FGD diikuti oleh berbagai pihak lintas sektor, antara lain perwakilan DPPM Diktisaintek, Kepala Kantor Kemenag Kabupaten Probolinggo Dr. Samsur, Kasi PD Pontren beserta staf, Dinas Pendidikan dan Kebudayaan, dosen Universitas Zainul Hasan Genggong, peneliti, tokoh agama, tokoh pemuda, mahasiswa, Fatayat Muslimat, Kanit PPA Polres Probolinggo, Dinas Sosial, DP3AP2KB, serta lembaga perlindungan anak.

Dalam sambutannya, Kepala Kemenag Dr.
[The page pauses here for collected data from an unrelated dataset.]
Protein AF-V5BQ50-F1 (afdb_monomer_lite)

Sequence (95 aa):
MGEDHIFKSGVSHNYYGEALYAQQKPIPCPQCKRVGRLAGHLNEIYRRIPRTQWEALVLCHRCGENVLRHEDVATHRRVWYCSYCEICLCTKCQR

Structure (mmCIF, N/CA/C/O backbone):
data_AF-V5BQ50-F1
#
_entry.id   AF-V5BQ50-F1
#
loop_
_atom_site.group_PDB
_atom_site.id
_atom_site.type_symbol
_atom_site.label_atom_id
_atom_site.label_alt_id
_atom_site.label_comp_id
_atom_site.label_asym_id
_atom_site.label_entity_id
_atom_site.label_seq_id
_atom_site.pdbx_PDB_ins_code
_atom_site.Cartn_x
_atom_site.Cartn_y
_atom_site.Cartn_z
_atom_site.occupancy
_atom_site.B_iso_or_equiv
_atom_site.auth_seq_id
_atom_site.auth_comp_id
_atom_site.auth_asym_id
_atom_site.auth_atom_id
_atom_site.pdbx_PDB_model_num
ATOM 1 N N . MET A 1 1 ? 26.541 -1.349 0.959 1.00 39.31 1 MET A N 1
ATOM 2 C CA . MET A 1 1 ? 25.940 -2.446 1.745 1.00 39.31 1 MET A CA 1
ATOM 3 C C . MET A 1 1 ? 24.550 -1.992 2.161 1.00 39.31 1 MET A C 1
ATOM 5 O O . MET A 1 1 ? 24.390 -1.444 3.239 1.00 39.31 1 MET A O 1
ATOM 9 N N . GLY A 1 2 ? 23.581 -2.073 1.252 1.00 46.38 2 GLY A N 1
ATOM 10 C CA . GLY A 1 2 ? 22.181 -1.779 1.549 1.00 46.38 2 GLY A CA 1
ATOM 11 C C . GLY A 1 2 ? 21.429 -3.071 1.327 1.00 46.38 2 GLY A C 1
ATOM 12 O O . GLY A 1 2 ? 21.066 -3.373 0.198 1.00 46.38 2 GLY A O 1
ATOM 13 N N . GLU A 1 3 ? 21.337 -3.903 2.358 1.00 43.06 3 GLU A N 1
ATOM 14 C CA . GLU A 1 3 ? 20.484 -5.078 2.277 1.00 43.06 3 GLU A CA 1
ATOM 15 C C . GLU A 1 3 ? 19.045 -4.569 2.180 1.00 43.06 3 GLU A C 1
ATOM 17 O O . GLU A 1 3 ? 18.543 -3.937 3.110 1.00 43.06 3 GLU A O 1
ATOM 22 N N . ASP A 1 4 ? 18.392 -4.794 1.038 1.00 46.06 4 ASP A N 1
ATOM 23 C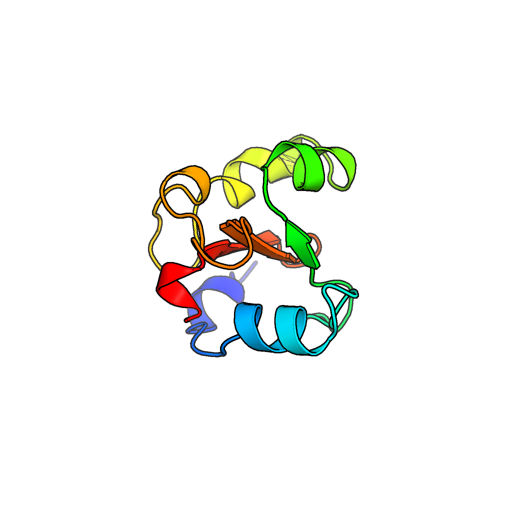 CA . ASP A 1 4 ? 16.965 -4.541 0.868 1.00 46.06 4 ASP A CA 1
ATOM 24 C C . ASP A 1 4 ? 16.181 -5.490 1.784 1.00 46.06 4 ASP A C 1
ATOM 26 O O . ASP A 1 4 ? 15.661 -6.537 1.386 1.00 46.06 4 ASP A O 1
ATOM 30 N N . HIS A 1 5 ? 16.075 -5.110 3.058 1.00 49.38 5 HIS A N 1
ATOM 31 C CA . HIS A 1 5 ? 15.295 -5.806 4.081 1.00 49.38 5 HIS A CA 1
ATOM 32 C C . HIS A 1 5 ? 13.809 -5.936 3.699 1.00 49.38 5 HIS A C 1
ATOM 34 O O . HIS A 1 5 ? 13.069 -6.699 4.321 1.00 49.38 5 HIS A O 1
ATOM 40 N N . ILE A 1 6 ? 13.362 -5.224 2.662 1.00 49.53 6 ILE A N 1
ATOM 41 C CA . ILE A 1 6 ? 11.989 -5.233 2.166 1.00 49.53 6 ILE A CA 1
ATOM 42 C C . ILE A 1 6 ? 11.680 -6.543 1.405 1.00 49.53 6 ILE A C 1
ATOM 44 O O . ILE A 1 6 ? 10.572 -7.070 1.546 1.00 49.53 6 ILE A O 1
ATOM 48 N N . PHE A 1 7 ? 12.653 -7.151 0.702 1.00 47.38 7 PHE A N 1
ATOM 49 C CA . PHE A 1 7 ? 12.455 -8.409 -0.050 1.00 47.38 7 PHE A CA 1
ATOM 50 C C . PHE A 1 7 ? 12.377 -9.670 0.830 1.00 47.38 7 PHE A C 1
ATOM 52 O O . PHE A 1 7 ? 11.849 -10.687 0.387 1.00 47.38 7 PHE A O 1
ATOM 59 N N . LYS A 1 8 ? 12.826 -9.621 2.093 1.00 46.31 8 LYS A N 1
ATOM 60 C CA . LYS A 1 8 ? 12.690 -10.743 3.048 1.00 46.31 8 LYS A CA 1
ATOM 61 C C . LYS A 1 8 ? 11.370 -10.745 3.829 1.00 46.31 8 LYS A C 1
ATOM 63 O O . LYS A 1 8 ? 11.105 -11.699 4.552 1.00 46.31 8 LYS A O 1
ATOM 68 N N . SER A 1 9 ? 10.543 -9.703 3.716 1.00 52.75 9 SER A N 1
ATOM 69 C CA . SER A 1 9 ? 9.423 -9.509 4.649 1.00 52.75 9 SER A CA 1
ATOM 70 C C . SER A 1 9 ? 8.209 -10.415 4.417 1.00 52.75 9 SER A C 1
ATOM 72 O O . SER A 1 9 ? 7.358 -10.478 5.299 1.00 52.75 9 SER A O 1
ATOM 74 N N . GLY A 1 10 ? 8.121 -11.133 3.286 1.00 56.66 10 GLY A N 1
ATOM 75 C CA . GLY A 1 10 ? 7.091 -12.157 3.066 1.00 56.66 10 GLY A CA 1
ATOM 76 C C . GLY A 1 10 ? 5.688 -11.684 3.454 1.00 56.66 10 GLY A C 1
ATOM 77 O O . GLY A 1 10 ? 5.000 -12.383 4.193 1.00 56.66 10 GLY A O 1
ATOM 78 N N . VAL A 1 11 ? 5.314 -10.467 3.035 1.00 62.16 11 VAL A N 1
ATOM 79 C CA . VAL A 1 11 ? 4.156 -9.739 3.569 1.00 62.16 11 VAL A CA 1
ATOM 80 C C . VAL A 1 11 ? 2.871 -10.559 3.419 1.00 62.16 11 VAL A C 1
ATOM 82 O O . VAL A 1 11 ? 2.259 -10.611 2.353 1.00 62.16 11 VAL A O 1
ATOM 85 N N . SER A 1 12 ? 2.481 -11.219 4.506 1.00 69.25 12 SER A N 1
ATOM 86 C CA . SER A 1 12 ? 1.335 -12.129 4.601 1.00 69.25 12 SER A CA 1
ATOM 87 C C . SER A 1 12 ? 0.221 -11.584 5.493 1.00 69.25 12 SER A C 1
ATOM 89 O O . SER A 1 12 ? -0.872 -12.142 5.514 1.00 69.25 12 SER A O 1
ATOM 91 N N . HIS A 1 13 ? 0.481 -10.491 6.213 1.00 79.88 13 HIS A N 1
ATOM 92 C CA . HIS A 1 13 ? -0.486 -9.876 7.110 1.00 79.88 13 HIS A CA 1
ATOM 93 C C . HIS A 1 13 ? -1.544 -9.085 6.318 1.00 79.88 13 HIS A C 1
ATOM 95 O O . HIS A 1 13 ? -1.216 -8.428 5.335 1.00 79.88 13 HIS A O 1
ATOM 101 N N . ASN A 1 14 ? -2.805 -9.157 6.748 1.00 87.75 14 ASN A N 1
ATOM 102 C CA . ASN A 1 14 ? -3.959 -8.448 6.201 1.00 87.75 14 ASN A CA 1
ATOM 103 C C . ASN A 1 14 ? -4.041 -6.988 6.704 1.00 87.75 14 ASN A C 1
ATOM 105 O O . ASN A 1 14 ? -4.914 -6.634 7.498 1.00 87.75 14 ASN A O 1
ATOM 109 N N . TYR A 1 15 ? -3.161 -6.106 6.220 1.00 87.25 15 TYR A N 1
ATOM 110 C CA . TYR A 1 15 ? -3.220 -4.679 6.595 1.00 87.25 15 TYR A CA 1
ATOM 111 C C . TYR A 1 15 ? -4.448 -3.962 6.046 1.00 87.25 15 TYR A C 1
ATOM 113 O O . TYR A 1 15 ? -4.882 -2.937 6.573 1.00 87.25 15 TYR A O 1
ATOM 121 N N . TYR A 1 16 ? -4.996 -4.488 4.956 1.00 88.31 16 TYR A N 1
ATOM 122 C CA . TYR A 1 16 ? -6.179 -3.938 4.328 1.00 88.31 16 TYR A CA 1
ATOM 123 C C . TYR A 1 16 ? -7.395 -4.034 5.262 1.00 88.31 16 TYR A C 1
ATOM 125 O O . TYR A 1 16 ? -8.057 -3.034 5.537 1.00 88.31 16 TYR A O 1
ATOM 133 N N . GLY A 1 17 ? -7.638 -5.224 5.804 1.00 88.69 17 GLY A N 1
ATOM 134 C CA . GLY A 1 17 ? -8.700 -5.531 6.753 1.00 88.69 17 GLY A CA 1
ATOM 135 C C . GLY A 1 17 ? -8.526 -4.799 8.077 1.00 88.69 17 GLY A C 1
ATOM 136 O O . GLY A 1 17 ? -9.492 -4.217 8.564 1.00 88.69 17 GLY A O 1
ATOM 137 N N . GLU A 1 18 ? -7.304 -4.731 8.617 1.00 89.62 18 GLU A N 1
ATOM 138 C CA . GLU A 1 18 ? -7.026 -3.932 9.819 1.00 89.62 18 GLU A CA 1
ATOM 139 C C . GLU A 1 18 ? -7.354 -2.450 9.608 1.00 89.62 18 GLU A C 1
ATOM 141 O O . GLU A 1 18 ? -7.991 -1.819 10.452 1.00 89.62 18 GLU A O 1
ATOM 146 N N . ALA A 1 19 ? -6.965 -1.887 8.461 1.00 89.06 19 ALA A N 1
ATOM 147 C CA . ALA A 1 19 ? -7.249 -0.494 8.155 1.00 89.06 19 ALA A CA 1
ATOM 148 C C . ALA A 1 19 ? -8.750 -0.248 7.933 1.00 89.06 19 ALA A C 1
ATOM 150 O O . ALA A 1 19 ? -9.252 0.807 8.321 1.00 89.06 19 ALA A O 1
ATOM 151 N N . LEU A 1 20 ? -9.486 -1.204 7.356 1.00 89.00 20 LEU A N 1
ATOM 152 C CA . LEU A 1 20 ? -10.946 -1.130 7.258 1.00 89.00 20 LEU A CA 1
ATOM 153 C C . LEU A 1 20 ? -11.619 -1.198 8.633 1.00 89.00 20 LEU A C 1
ATOM 155 O O . LEU A 1 20 ? -12.482 -0.367 8.916 1.00 89.00 20 LEU A O 1
ATOM 159 N N . TYR A 1 21 ? -11.197 -2.126 9.498 1.00 89.44 21 TYR A N 1
ATOM 160 C CA . TYR A 1 21 ? -11.684 -2.233 10.876 1.00 89.44 21 TYR A CA 1
ATOM 161 C C . TYR A 1 21 ? -11.422 -0.943 11.664 1.00 89.44 21 TYR A C 1
ATOM 163 O O . TYR A 1 21 ? -12.301 -0.436 12.358 1.00 89.44 21 TYR A O 1
ATOM 171 N N . ALA A 1 22 ? -10.252 -0.332 11.465 1.00 89.06 22 ALA A N 1
ATOM 172 C CA . ALA A 1 22 ? -9.897 0.969 12.024 1.00 89.06 22 ALA A CA 1
ATOM 173 C C . ALA A 1 22 ? -10.644 2.157 11.377 1.00 89.06 22 ALA A C 1
ATOM 175 O O . ALA A 1 22 ? -10.272 3.311 11.602 1.00 89.06 22 ALA A O 1
ATOM 176 N N . GLN A 1 23 ? -11.682 1.911 10.569 1.00 87.19 23 GLN A N 1
ATOM 177 C CA . GLN A 1 23 ? -12.468 2.928 9.862 1.00 87.19 23 GLN A CA 1
ATOM 178 C C . GLN A 1 23 ? -11.603 3.825 8.969 1.00 87.19 23 GLN A C 1
ATOM 180 O O . GLN A 1 23 ? -11.784 5.040 8.910 1.00 87.19 23 GLN A O 1
ATOM 185 N N . GLN A 1 24 ? -10.635 3.222 8.276 1.00 79.19 24 GLN A N 1
ATOM 186 C CA . GLN A 1 24 ? -9.734 3.881 7.325 1.00 79.19 24 GLN A CA 1
ATOM 187 C C . GLN A 1 24 ? -8.828 4.943 7.972 1.00 79.19 24 GLN A C 1
ATOM 189 O O . GLN A 1 24 ? -8.216 5.764 7.279 1.00 79.19 24 GLN A O 1
ATOM 194 N N . LYS A 1 25 ? -8.706 4.919 9.304 1.00 80.69 25 LYS A N 1
ATOM 195 C CA . LYS A 1 25 ? -7.724 5.718 10.035 1.00 80.69 25 LYS A CA 1
ATOM 196 C C . LYS A 1 25 ? -6.312 5.197 9.743 1.00 80.69 25 LYS A C 1
ATOM 198 O O . LYS A 1 25 ? -6.146 4.027 9.395 1.00 80.69 25 LYS A O 1
ATOM 203 N N . PRO A 1 26 ? -5.279 6.051 9.865 1.00 84.50 26 PRO A N 1
ATOM 204 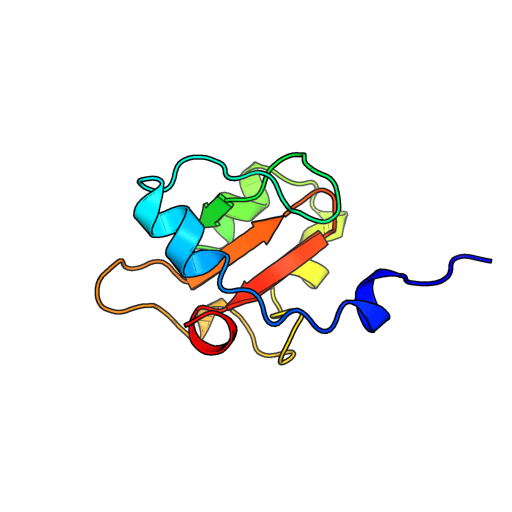C CA . PRO A 1 26 ? -3.902 5.595 9.768 1.00 84.50 26 PRO A CA 1
ATOM 205 C C . PRO A 1 26 ? -3.645 4.461 10.762 1.00 84.50 26 PRO A C 1
ATOM 207 O O . PRO A 1 26 ? -3.861 4.642 11.959 1.00 84.50 26 PRO A O 1
ATOM 210 N N . ILE A 1 27 ? -3.167 3.322 10.269 1.00 88.25 27 ILE A N 1
ATOM 211 C CA . ILE A 1 27 ? -2.690 2.225 11.112 1.00 88.25 27 ILE A CA 1
ATOM 212 C C . ILE A 1 27 ? -1.158 2.204 11.079 1.00 88.25 27 ILE A C 1
ATOM 214 O O . ILE A 1 27 ? -0.568 2.474 10.025 1.00 88.25 27 ILE A O 1
ATOM 218 N N . PRO A 1 28 ? -0.470 1.933 12.199 1.00 86.75 28 PRO A N 1
ATOM 219 C CA . PRO A 1 28 ? 0.985 1.859 12.200 1.00 86.75 28 PRO A CA 1
ATOM 220 C C . PRO A 1 28 ? 1.473 0.740 11.275 1.00 86.75 28 PRO A C 1
ATOM 222 O O . PRO A 1 28 ? 1.121 -0.422 11.458 1.00 86.75 28 PRO A O 1
ATOM 225 N N . CYS A 1 29 ? 2.329 1.069 10.303 1.00 86.00 29 CYS A N 1
ATOM 226 C CA . CYS A 1 29 ? 3.047 0.047 9.539 1.00 86.00 29 CYS A CA 1
ATOM 227 C C . CYS A 1 29 ? 3.853 -0.809 10.523 1.00 86.00 29 CYS A C 1
ATOM 229 O O . CYS A 1 29 ? 4.615 -0.243 11.302 1.00 86.00 29 CYS A O 1
ATOM 231 N N . PRO A 1 30 ? 3.752 -2.141 10.538 1.00 75.06 30 PRO A N 1
ATOM 232 C CA . PRO A 1 30 ? 4.443 -2.920 11.559 1.00 75.06 30 PRO A CA 1
ATOM 233 C C . PRO A 1 30 ? 5.964 -2.873 11.422 1.00 75.06 30 PRO A C 1
ATOM 235 O O . PRO A 1 30 ? 6.630 -3.059 12.437 1.00 75.06 30 PRO A O 1
ATOM 238 N N . GLN A 1 31 ? 6.480 -2.576 10.223 1.00 78.50 31 GLN A N 1
ATOM 239 C CA . GLN A 1 31 ? 7.910 -2.484 9.942 1.00 78.50 31 GLN A CA 1
ATOM 240 C C . GLN A 1 31 ? 8.523 -1.185 10.481 1.00 78.50 31 GLN A C 1
ATOM 242 O O . GLN A 1 31 ? 9.511 -1.226 11.202 1.00 78.50 31 GLN A O 1
ATOM 247 N N . CYS A 1 32 ? 7.937 -0.021 10.170 1.00 86.19 32 CYS A N 1
ATOM 248 C CA . CYS A 1 32 ? 8.494 1.276 10.589 1.00 86.19 32 CYS A CA 1
ATOM 249 C C . CYS A 1 32 ? 7.703 1.994 11.690 1.00 86.19 32 CYS A C 1
ATOM 251 O O . CYS A 1 32 ? 8.114 3.062 12.135 1.00 86.19 32 CYS A O 1
ATOM 253 N N . LYS A 1 33 ? 6.544 1.461 12.086 1.00 85.69 33 LYS A N 1
ATOM 254 C CA . LYS A 1 33 ? 5.589 2.022 13.061 1.00 85.69 33 LYS A CA 1
ATOM 255 C C . LYS A 1 33 ? 5.061 3.427 12.743 1.00 85.69 33 LYS A C 1
ATOM 257 O O . LYS A 1 33 ? 4.408 4.024 13.588 1.00 85.69 33 LYS A O 1
ATOM 262 N N . ARG A 1 34 ? 5.292 3.949 11.530 1.00 86.25 34 ARG A N 1
ATOM 263 C CA . ARG A 1 34 ? 4.892 5.314 11.147 1.00 86.25 34 ARG A CA 1
ATOM 264 C C . ARG A 1 34 ? 3.445 5.398 10.678 1.00 86.25 34 ARG A C 1
ATOM 266 O O . ARG A 1 34 ? 2.535 5.558 11.478 1.00 86.25 34 ARG A O 1
ATOM 273 N N . VAL A 1 35 ? 3.223 5.348 9.368 1.00 82.38 35 VAL A N 1
ATOM 274 C CA . VAL A 1 35 ? 1.921 5.656 8.773 1.00 82.38 35 VAL A CA 1
ATOM 275 C C . VAL A 1 35 ? 1.648 4.673 7.642 1.00 82.38 35 VAL A C 1
ATOM 277 O O . VAL A 1 35 ? 2.313 4.715 6.607 1.00 82.38 35 VAL A O 1
ATOM 280 N N . GLY A 1 36 ? 0.678 3.790 7.864 1.00 88.81 36 GLY A N 1
ATOM 281 C CA . GLY A 1 36 ? 0.026 2.963 6.855 1.00 88.81 36 GLY A CA 1
ATOM 282 C C . GLY A 1 36 ? -1.401 3.458 6.624 1.00 88.81 36 GLY A C 1
ATOM 283 O O . GLY A 1 36 ? -2.089 3.833 7.576 1.00 88.81 36 GLY A O 1
ATOM 284 N N . ARG A 1 37 ? -1.846 3.535 5.369 1.00 89.38 37 ARG A N 1
ATOM 285 C CA . ARG A 1 37 ? -3.173 4.071 5.018 1.00 89.38 37 ARG A CA 1
ATOM 286 C C . ARG A 1 37 ? -3.787 3.320 3.846 1.00 89.38 37 ARG A C 1
ATOM 288 O O . ARG A 1 37 ? -3.071 2.811 2.992 1.00 89.38 37 ARG A O 1
ATOM 295 N N . LEU A 1 38 ? -5.116 3.338 3.778 1.00 91.19 38 LEU A N 1
ATOM 296 C CA . LEU A 1 38 ? -5.858 2.928 2.589 1.00 91.19 38 LE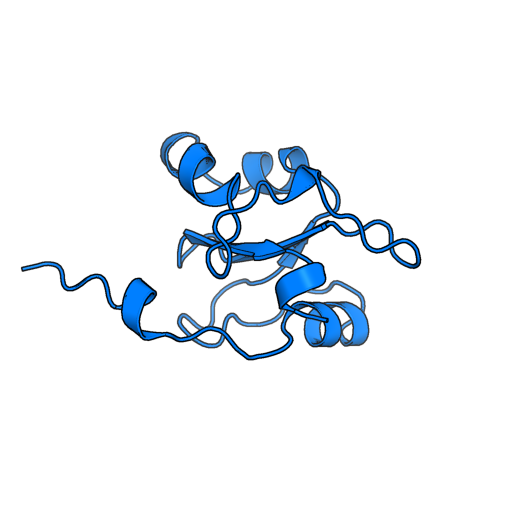U A CA 1
ATOM 297 C C . LEU A 1 38 ? -6.010 4.091 1.611 1.00 91.19 38 LEU A C 1
ATOM 299 O O . LEU A 1 38 ? -6.214 5.235 2.023 1.00 91.19 38 LEU A O 1
ATOM 303 N N . ALA A 1 39 ? -5.951 3.777 0.322 1.00 90.62 39 ALA A N 1
ATOM 304 C CA . ALA A 1 39 ? -6.309 4.684 -0.757 1.00 90.62 39 ALA A CA 1
ATOM 305 C C . ALA A 1 39 ? -7.218 3.978 -1.774 1.00 90.62 39 ALA A C 1
ATOM 307 O O . ALA A 1 39 ? -7.107 2.772 -2.022 1.00 90.62 39 ALA A O 1
ATOM 308 N N . GLY A 1 40 ? -8.145 4.746 -2.350 1.00 90.12 40 GLY A N 1
ATOM 309 C CA . GLY A 1 40 ? -8.942 4.306 -3.494 1.00 90.12 40 GLY A CA 1
ATOM 310 C C . GLY A 1 40 ? -8.197 4.540 -4.802 1.00 90.12 40 GLY A C 1
ATOM 311 O O . GLY A 1 40 ? -8.264 3.723 -5.710 1.00 90.12 40 GLY A O 1
ATOM 312 N N . HIS A 1 41 ? -7.425 5.622 -4.904 1.00 88.62 41 HIS A N 1
ATOM 313 C CA . HIS A 1 41 ? -6.713 5.995 -6.130 1.00 88.62 41 HIS A CA 1
ATOM 314 C C . HIS A 1 41 ? -5.252 6.374 -5.853 1.00 88.62 41 HIS A C 1
ATOM 316 O O . HIS A 1 41 ? -4.938 6.918 -4.795 1.00 88.62 41 HIS A O 1
ATOM 322 N N . LEU A 1 42 ? -4.364 6.185 -6.839 1.00 87.44 42 LEU A N 1
ATOM 323 C CA . LEU A 1 42 ? -2.948 6.574 -6.723 1.00 87.44 42 LEU A CA 1
ATOM 324 C C . LEU A 1 42 ? -2.761 8.081 -6.476 1.00 87.44 42 LEU A C 1
ATOM 326 O O . LEU A 1 42 ? -1.849 8.472 -5.759 1.00 87.44 42 LEU A O 1
ATOM 330 N N . ASN A 1 43 ? -3.672 8.930 -6.964 1.00 89.50 43 ASN A N 1
ATOM 331 C CA . ASN A 1 43 ? -3.633 10.373 -6.697 1.00 89.50 43 ASN A CA 1
ATOM 332 C C . ASN A 1 43 ? -3.688 10.709 -5.194 1.00 89.50 43 ASN A C 1
ATOM 334 O O . ASN A 1 43 ? -3.083 11.693 -4.768 1.00 89.50 43 ASN A O 1
ATOM 338 N N . GLU A 1 44 ? -4.387 9.911 -4.377 1.00 89.75 44 GLU A N 1
ATOM 33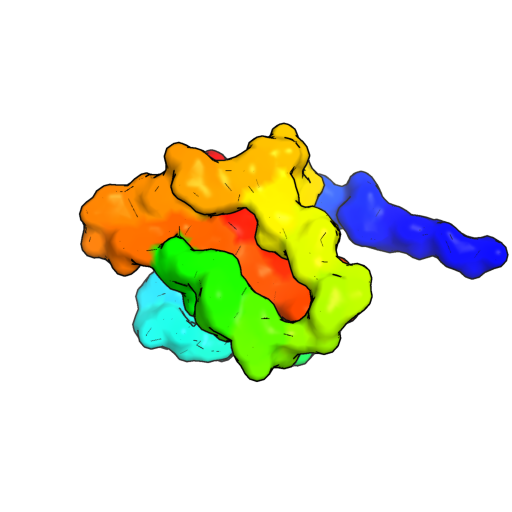9 C CA . GLU A 1 44 ? -4.412 10.103 -2.918 1.00 89.75 44 GLU A CA 1
ATOM 340 C C . GLU A 1 44 ? -3.041 9.826 -2.287 1.00 89.75 44 GLU A C 1
ATOM 342 O O . GLU A 1 44 ? -2.658 10.485 -1.317 1.00 89.75 44 GLU A O 1
ATOM 347 N N . ILE A 1 45 ? -2.301 8.871 -2.854 1.00 89.50 45 ILE A N 1
ATOM 348 C CA . ILE A 1 45 ? -0.950 8.505 -2.433 1.00 89.50 45 ILE A CA 1
ATOM 349 C C . ILE A 1 45 ? 0.030 9.590 -2.876 1.00 89.50 45 ILE A C 1
ATOM 351 O O . ILE A 1 45 ? 0.725 10.159 -2.040 1.00 89.50 45 ILE A O 1
ATOM 355 N N . TYR A 1 46 ? 0.016 9.943 -4.163 1.00 90.25 46 TYR A N 1
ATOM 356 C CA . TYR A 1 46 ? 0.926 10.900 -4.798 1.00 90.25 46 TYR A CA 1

Samsur menyampaikan apresiasi atas terselenggaranya forum strategis ini. “Harapan kami, hasil FGD ini dapat membangun pesantren yang ramah anak, melindungi santri, dan menjadi solusi berkelanjutan. Jika rekomendasi dari akademisi dan tokoh masyarakat ini bisa diintegrasikan dalam kurikulum pesantren, Kabupaten Probolinggo berpotensi menjadi percontohan sebagai kabupaten ramah anak,” ujarnya.
Salah satu narasumber, Neng Izzah, mengingatkan pentingnya keberanian santri untuk bersuara. Ia menyitir sebuah hadis yang artinya: “Tidak wajib taat bagi makhluk untuk mentaati kedurhakaan kepada Sang Pencipta.”
“Santri harus speak up dan menjadi agen perubahan dalam menciptakan lingkungan yang aman dan nyaman. Jangan diam, harus berani berbicara,” tegasnya.
Melalui FGD ini, seluruh peserta menyepakati bahwa pencegahan kekerasan seksual di pesantren membutuhkan kerja sama lintas sektor melalui sinergi pemerintah, akademisi, pesantren, dan masyarakat sipil.

Kegiatan ini merupakan tindak lanjut dari koordinasi antara penggagas FGD Dr. Muhammad Fahmi Hidayatullah dengan Seksi PD Pontren Kemenag Kabupaten Probolinggo. Pertemuan sehari sebelumnya menekankan pentingnya peran pesantren dalam melindungi santri serta menciptakan lingkungan yang aman dan ramah anak. Mp.